### Given entries:

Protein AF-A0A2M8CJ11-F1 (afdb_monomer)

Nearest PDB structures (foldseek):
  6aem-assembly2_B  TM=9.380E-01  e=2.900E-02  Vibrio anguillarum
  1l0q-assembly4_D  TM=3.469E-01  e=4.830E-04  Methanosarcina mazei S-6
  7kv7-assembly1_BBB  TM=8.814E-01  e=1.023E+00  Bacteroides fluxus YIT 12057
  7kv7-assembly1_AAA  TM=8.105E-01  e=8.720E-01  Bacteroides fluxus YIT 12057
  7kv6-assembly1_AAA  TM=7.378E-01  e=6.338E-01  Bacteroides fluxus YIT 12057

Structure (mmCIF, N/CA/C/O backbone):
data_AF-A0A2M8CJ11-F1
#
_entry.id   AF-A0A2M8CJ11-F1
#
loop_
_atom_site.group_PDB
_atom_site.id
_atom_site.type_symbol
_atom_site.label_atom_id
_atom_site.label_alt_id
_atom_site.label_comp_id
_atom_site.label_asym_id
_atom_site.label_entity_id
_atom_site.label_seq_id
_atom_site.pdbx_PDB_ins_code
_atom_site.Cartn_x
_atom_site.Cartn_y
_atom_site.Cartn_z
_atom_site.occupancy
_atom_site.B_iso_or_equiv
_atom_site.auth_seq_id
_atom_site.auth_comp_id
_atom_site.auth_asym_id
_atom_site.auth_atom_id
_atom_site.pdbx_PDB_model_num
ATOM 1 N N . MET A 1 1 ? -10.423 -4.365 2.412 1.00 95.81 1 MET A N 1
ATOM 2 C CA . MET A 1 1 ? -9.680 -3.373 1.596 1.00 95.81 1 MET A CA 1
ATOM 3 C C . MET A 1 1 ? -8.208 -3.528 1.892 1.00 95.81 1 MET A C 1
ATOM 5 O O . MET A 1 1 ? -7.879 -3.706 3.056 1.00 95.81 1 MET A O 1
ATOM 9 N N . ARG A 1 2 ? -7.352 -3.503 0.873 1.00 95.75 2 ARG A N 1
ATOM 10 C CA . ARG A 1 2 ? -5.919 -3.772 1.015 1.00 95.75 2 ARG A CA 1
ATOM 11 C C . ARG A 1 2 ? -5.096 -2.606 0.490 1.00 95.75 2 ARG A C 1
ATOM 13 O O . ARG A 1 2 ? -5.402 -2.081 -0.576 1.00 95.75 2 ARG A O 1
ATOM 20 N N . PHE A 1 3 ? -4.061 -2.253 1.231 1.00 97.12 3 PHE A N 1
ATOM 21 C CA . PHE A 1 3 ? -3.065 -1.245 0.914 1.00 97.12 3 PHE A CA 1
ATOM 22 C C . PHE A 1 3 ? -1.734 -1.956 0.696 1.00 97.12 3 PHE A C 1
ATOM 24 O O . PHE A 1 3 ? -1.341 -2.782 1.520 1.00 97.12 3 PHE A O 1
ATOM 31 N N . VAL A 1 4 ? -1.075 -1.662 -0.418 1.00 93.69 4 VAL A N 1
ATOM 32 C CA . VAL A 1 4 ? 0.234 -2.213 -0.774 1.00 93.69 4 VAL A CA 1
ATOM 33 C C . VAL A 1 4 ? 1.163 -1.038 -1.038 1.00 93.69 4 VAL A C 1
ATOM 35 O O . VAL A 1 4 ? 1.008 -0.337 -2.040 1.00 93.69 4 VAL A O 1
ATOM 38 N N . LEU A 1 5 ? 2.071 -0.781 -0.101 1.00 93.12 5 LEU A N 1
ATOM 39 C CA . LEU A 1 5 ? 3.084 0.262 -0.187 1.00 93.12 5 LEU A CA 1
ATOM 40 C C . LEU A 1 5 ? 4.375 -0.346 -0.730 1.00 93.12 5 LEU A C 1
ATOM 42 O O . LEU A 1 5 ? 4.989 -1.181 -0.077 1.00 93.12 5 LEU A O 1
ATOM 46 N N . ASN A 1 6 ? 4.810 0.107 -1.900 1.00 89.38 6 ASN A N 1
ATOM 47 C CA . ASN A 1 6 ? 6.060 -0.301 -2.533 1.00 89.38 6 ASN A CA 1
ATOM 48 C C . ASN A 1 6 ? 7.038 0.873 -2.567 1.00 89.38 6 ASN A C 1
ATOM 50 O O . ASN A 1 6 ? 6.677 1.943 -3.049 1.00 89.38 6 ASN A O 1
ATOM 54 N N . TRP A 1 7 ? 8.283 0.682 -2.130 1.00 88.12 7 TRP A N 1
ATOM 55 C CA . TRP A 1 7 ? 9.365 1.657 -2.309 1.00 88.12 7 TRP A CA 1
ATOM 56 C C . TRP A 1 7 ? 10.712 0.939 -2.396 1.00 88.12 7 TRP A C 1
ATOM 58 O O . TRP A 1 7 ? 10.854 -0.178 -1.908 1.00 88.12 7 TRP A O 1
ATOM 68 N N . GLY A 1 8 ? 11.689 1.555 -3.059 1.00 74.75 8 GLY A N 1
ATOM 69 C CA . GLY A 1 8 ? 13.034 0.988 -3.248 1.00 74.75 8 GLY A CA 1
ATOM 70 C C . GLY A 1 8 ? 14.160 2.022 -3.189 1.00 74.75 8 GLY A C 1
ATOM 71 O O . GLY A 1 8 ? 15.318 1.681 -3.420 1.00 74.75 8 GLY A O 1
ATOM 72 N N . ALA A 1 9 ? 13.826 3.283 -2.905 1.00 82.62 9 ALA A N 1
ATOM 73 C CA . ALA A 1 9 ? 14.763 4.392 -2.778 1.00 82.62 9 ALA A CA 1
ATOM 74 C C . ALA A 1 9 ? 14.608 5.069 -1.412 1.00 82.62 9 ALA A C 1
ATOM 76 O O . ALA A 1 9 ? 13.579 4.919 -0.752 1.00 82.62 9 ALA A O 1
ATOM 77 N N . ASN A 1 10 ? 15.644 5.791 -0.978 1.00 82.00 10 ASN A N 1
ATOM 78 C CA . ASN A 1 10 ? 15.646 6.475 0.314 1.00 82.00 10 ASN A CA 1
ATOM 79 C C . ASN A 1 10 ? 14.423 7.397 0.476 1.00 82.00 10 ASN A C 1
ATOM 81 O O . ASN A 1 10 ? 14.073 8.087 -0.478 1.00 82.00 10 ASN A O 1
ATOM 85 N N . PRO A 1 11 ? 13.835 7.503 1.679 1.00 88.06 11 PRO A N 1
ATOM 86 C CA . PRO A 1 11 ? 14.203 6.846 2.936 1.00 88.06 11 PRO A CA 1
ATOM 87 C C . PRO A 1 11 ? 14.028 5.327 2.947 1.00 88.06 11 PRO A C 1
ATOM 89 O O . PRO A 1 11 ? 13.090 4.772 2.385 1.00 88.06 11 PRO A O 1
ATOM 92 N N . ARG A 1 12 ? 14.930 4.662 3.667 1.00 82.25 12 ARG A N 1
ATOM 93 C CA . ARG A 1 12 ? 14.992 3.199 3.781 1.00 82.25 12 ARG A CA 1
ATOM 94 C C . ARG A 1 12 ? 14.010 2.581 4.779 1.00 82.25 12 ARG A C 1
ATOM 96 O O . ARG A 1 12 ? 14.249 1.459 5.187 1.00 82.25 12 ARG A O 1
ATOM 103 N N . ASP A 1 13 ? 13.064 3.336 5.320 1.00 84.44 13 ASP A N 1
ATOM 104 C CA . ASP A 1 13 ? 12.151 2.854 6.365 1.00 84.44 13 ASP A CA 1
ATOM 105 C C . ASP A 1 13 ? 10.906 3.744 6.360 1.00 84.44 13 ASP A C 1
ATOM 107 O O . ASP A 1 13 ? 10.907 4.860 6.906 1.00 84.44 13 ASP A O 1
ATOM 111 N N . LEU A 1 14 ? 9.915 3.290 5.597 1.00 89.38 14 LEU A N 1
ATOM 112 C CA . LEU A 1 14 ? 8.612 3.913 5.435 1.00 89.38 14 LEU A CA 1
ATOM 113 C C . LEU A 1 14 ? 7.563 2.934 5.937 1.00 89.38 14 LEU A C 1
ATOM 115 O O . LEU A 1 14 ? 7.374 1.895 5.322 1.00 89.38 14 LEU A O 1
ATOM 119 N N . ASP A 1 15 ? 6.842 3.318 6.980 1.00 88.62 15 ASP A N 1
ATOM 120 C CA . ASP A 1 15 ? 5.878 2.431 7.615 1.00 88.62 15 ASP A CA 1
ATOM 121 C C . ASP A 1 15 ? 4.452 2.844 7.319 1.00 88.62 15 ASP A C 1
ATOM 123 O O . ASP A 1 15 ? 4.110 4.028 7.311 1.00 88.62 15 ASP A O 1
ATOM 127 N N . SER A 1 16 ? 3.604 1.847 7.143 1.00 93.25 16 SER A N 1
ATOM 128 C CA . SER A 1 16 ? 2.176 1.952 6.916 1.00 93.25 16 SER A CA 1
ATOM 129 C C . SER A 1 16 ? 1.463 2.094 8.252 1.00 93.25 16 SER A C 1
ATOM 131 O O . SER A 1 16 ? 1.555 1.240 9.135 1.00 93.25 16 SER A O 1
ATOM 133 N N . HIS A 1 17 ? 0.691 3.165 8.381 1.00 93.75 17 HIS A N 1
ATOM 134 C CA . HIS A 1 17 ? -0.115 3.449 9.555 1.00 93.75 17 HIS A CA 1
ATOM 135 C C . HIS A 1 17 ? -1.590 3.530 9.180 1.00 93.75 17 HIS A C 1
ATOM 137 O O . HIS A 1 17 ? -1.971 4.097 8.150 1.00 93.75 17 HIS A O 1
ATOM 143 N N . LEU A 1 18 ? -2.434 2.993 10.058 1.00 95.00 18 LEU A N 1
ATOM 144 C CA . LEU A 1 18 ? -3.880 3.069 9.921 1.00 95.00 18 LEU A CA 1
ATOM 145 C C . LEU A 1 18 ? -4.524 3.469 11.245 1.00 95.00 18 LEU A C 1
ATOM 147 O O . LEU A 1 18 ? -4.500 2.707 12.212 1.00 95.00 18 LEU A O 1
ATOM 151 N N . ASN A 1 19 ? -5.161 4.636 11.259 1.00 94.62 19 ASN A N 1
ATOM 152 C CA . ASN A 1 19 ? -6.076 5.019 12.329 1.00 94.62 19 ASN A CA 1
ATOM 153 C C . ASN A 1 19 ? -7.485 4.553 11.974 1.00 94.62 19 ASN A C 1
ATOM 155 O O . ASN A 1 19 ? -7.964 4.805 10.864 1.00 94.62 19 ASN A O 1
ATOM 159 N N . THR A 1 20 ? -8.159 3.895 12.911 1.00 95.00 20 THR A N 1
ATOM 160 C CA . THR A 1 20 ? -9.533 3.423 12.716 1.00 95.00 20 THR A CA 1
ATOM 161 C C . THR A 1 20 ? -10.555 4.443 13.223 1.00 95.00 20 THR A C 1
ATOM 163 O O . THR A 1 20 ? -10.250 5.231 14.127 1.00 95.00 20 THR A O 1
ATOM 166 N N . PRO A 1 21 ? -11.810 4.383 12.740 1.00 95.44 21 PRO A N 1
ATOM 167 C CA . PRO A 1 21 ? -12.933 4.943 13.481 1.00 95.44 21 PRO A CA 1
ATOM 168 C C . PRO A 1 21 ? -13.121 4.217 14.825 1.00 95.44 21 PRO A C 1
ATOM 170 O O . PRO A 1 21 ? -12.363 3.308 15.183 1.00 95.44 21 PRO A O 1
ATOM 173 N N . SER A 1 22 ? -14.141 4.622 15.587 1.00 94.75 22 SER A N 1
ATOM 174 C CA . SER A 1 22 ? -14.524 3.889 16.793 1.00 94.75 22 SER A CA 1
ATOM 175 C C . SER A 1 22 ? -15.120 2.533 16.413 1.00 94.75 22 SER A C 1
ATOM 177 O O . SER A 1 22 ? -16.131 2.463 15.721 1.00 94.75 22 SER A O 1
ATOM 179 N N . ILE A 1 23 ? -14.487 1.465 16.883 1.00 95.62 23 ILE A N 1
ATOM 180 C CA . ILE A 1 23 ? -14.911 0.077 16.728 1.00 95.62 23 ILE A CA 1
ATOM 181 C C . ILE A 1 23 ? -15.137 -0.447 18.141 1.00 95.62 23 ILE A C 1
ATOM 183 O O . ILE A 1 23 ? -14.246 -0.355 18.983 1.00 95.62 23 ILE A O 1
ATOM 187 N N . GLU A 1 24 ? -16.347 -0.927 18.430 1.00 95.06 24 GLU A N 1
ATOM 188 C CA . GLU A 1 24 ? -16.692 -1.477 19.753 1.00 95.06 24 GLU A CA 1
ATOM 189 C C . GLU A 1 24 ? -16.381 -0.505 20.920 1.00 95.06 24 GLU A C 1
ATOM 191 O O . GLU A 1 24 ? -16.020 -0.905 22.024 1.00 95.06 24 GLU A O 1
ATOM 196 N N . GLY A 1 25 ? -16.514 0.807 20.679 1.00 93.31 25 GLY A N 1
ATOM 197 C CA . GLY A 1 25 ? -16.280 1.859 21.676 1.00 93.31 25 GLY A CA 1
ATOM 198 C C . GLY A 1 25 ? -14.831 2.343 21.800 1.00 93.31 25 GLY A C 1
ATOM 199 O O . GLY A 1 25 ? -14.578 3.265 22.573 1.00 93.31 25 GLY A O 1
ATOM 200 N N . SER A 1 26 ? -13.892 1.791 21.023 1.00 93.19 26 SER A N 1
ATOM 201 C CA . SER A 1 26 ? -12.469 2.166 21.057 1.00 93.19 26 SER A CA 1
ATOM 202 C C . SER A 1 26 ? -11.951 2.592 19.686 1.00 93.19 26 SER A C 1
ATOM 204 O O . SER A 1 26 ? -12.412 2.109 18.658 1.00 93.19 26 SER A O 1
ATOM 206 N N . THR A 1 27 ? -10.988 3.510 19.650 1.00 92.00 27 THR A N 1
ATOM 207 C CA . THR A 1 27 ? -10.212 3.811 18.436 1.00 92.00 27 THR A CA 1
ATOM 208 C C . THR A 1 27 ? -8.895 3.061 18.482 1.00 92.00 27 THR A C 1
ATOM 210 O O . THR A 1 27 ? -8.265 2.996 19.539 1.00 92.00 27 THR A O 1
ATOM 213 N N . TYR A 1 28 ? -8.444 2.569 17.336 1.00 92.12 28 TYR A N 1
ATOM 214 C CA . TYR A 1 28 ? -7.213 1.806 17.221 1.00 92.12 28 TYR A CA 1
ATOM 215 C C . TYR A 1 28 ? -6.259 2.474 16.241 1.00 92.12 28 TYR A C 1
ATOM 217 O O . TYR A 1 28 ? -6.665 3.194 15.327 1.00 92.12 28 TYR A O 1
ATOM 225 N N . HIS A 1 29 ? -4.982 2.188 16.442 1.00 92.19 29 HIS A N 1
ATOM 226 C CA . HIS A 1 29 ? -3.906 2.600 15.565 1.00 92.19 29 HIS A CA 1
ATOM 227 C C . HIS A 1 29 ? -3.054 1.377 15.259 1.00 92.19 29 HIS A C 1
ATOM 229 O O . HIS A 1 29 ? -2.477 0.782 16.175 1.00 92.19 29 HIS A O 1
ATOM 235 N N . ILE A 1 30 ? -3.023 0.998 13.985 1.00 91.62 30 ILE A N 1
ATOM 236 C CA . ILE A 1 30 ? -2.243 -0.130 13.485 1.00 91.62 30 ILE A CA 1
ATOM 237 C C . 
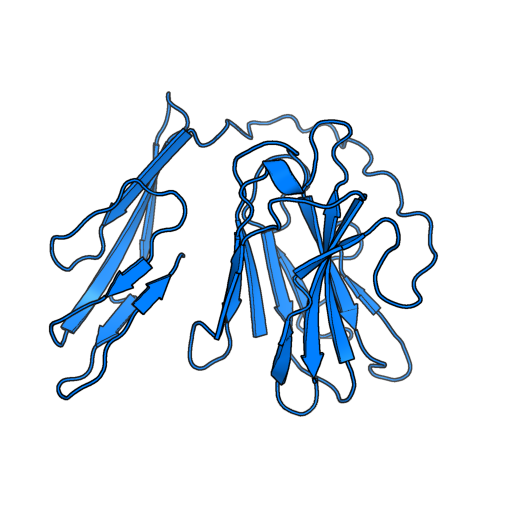ILE A 1 30 ? -0.957 0.398 12.854 1.00 91.62 30 ILE A C 1
ATOM 239 O O . ILE A 1 30 ? -1.017 1.305 12.023 1.00 91.62 30 ILE A O 1
ATOM 243 N N . TYR A 1 31 ? 0.175 -0.148 13.293 1.00 88.31 31 TYR A N 1
ATOM 244 C CA . TYR A 1 31 ? 1.541 0.197 12.878 1.00 88.31 31 TYR A CA 1
ATOM 245 C C . TYR A 1 31 ? 2.515 -0.901 13.347 1.00 88.31 31 TYR A C 1
ATOM 247 O O . TYR A 1 31 ? 2.080 -1.843 14.012 1.00 88.31 31 TYR A O 1
ATOM 255 N N . TYR A 1 32 ? 3.816 -0.783 13.060 1.00 82.88 32 TYR A N 1
ATOM 256 C CA . TYR A 1 32 ? 4.810 -1.849 13.289 1.00 82.88 32 TYR A CA 1
ATOM 257 C C . TYR A 1 32 ? 4.757 -2.517 14.685 1.00 82.88 32 TYR A C 1
ATOM 259 O O . TYR A 1 32 ? 4.868 -3.734 14.808 1.00 82.88 32 TYR A O 1
ATOM 267 N N . SER A 1 33 ? 4.545 -1.756 15.773 1.00 79.12 33 SER A N 1
ATOM 268 C CA . SER A 1 33 ? 4.503 -2.327 17.134 1.00 79.12 33 SER A CA 1
ATOM 269 C C . SER A 1 33 ? 3.103 -2.715 17.615 1.00 79.12 33 SER A C 1
ATOM 271 O O . SER A 1 33 ? 2.961 -3.272 18.702 1.00 79.12 33 SER A O 1
ATOM 273 N N . ASN A 1 34 ? 2.065 -2.404 16.840 1.00 85.38 34 ASN A N 1
ATOM 274 C CA . ASN A 1 34 ? 0.696 -2.847 17.074 1.00 85.38 34 ASN A CA 1
ATOM 275 C C . ASN A 1 34 ? 0.084 -3.264 15.737 1.00 85.38 34 ASN A C 1
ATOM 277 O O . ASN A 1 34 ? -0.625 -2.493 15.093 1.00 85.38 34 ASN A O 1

### What you will do:
The lines above from the one containing "ATOM 145 C C" through the one containing "ATOM 153 C C" are to be set down exactly, and no others.

### Answer area:
ATOM 145 C C . LEU A 1 18 ? -4.524 3.469 11.245 1.00 95.00 18 LEU A C 1
ATOM 147 O O . LEU A 1 18 ? -4.500 2.707 12.212 1.00 95.00 18 LEU A O 1
ATOM 151 N N . ASN A 1 19 ? -5.161 4.636 11.259 1.00 94.62 19 ASN A N 1
ATOM 152 C CA . ASN A 1 19 ? -6.076 5.019 12.329 1.00 94.62 19 ASN A CA 1
ATOM 153 C C . ASN A 1 19 ? -7.485 4.553 11.974 1.00 94.62 19 ASN A C 1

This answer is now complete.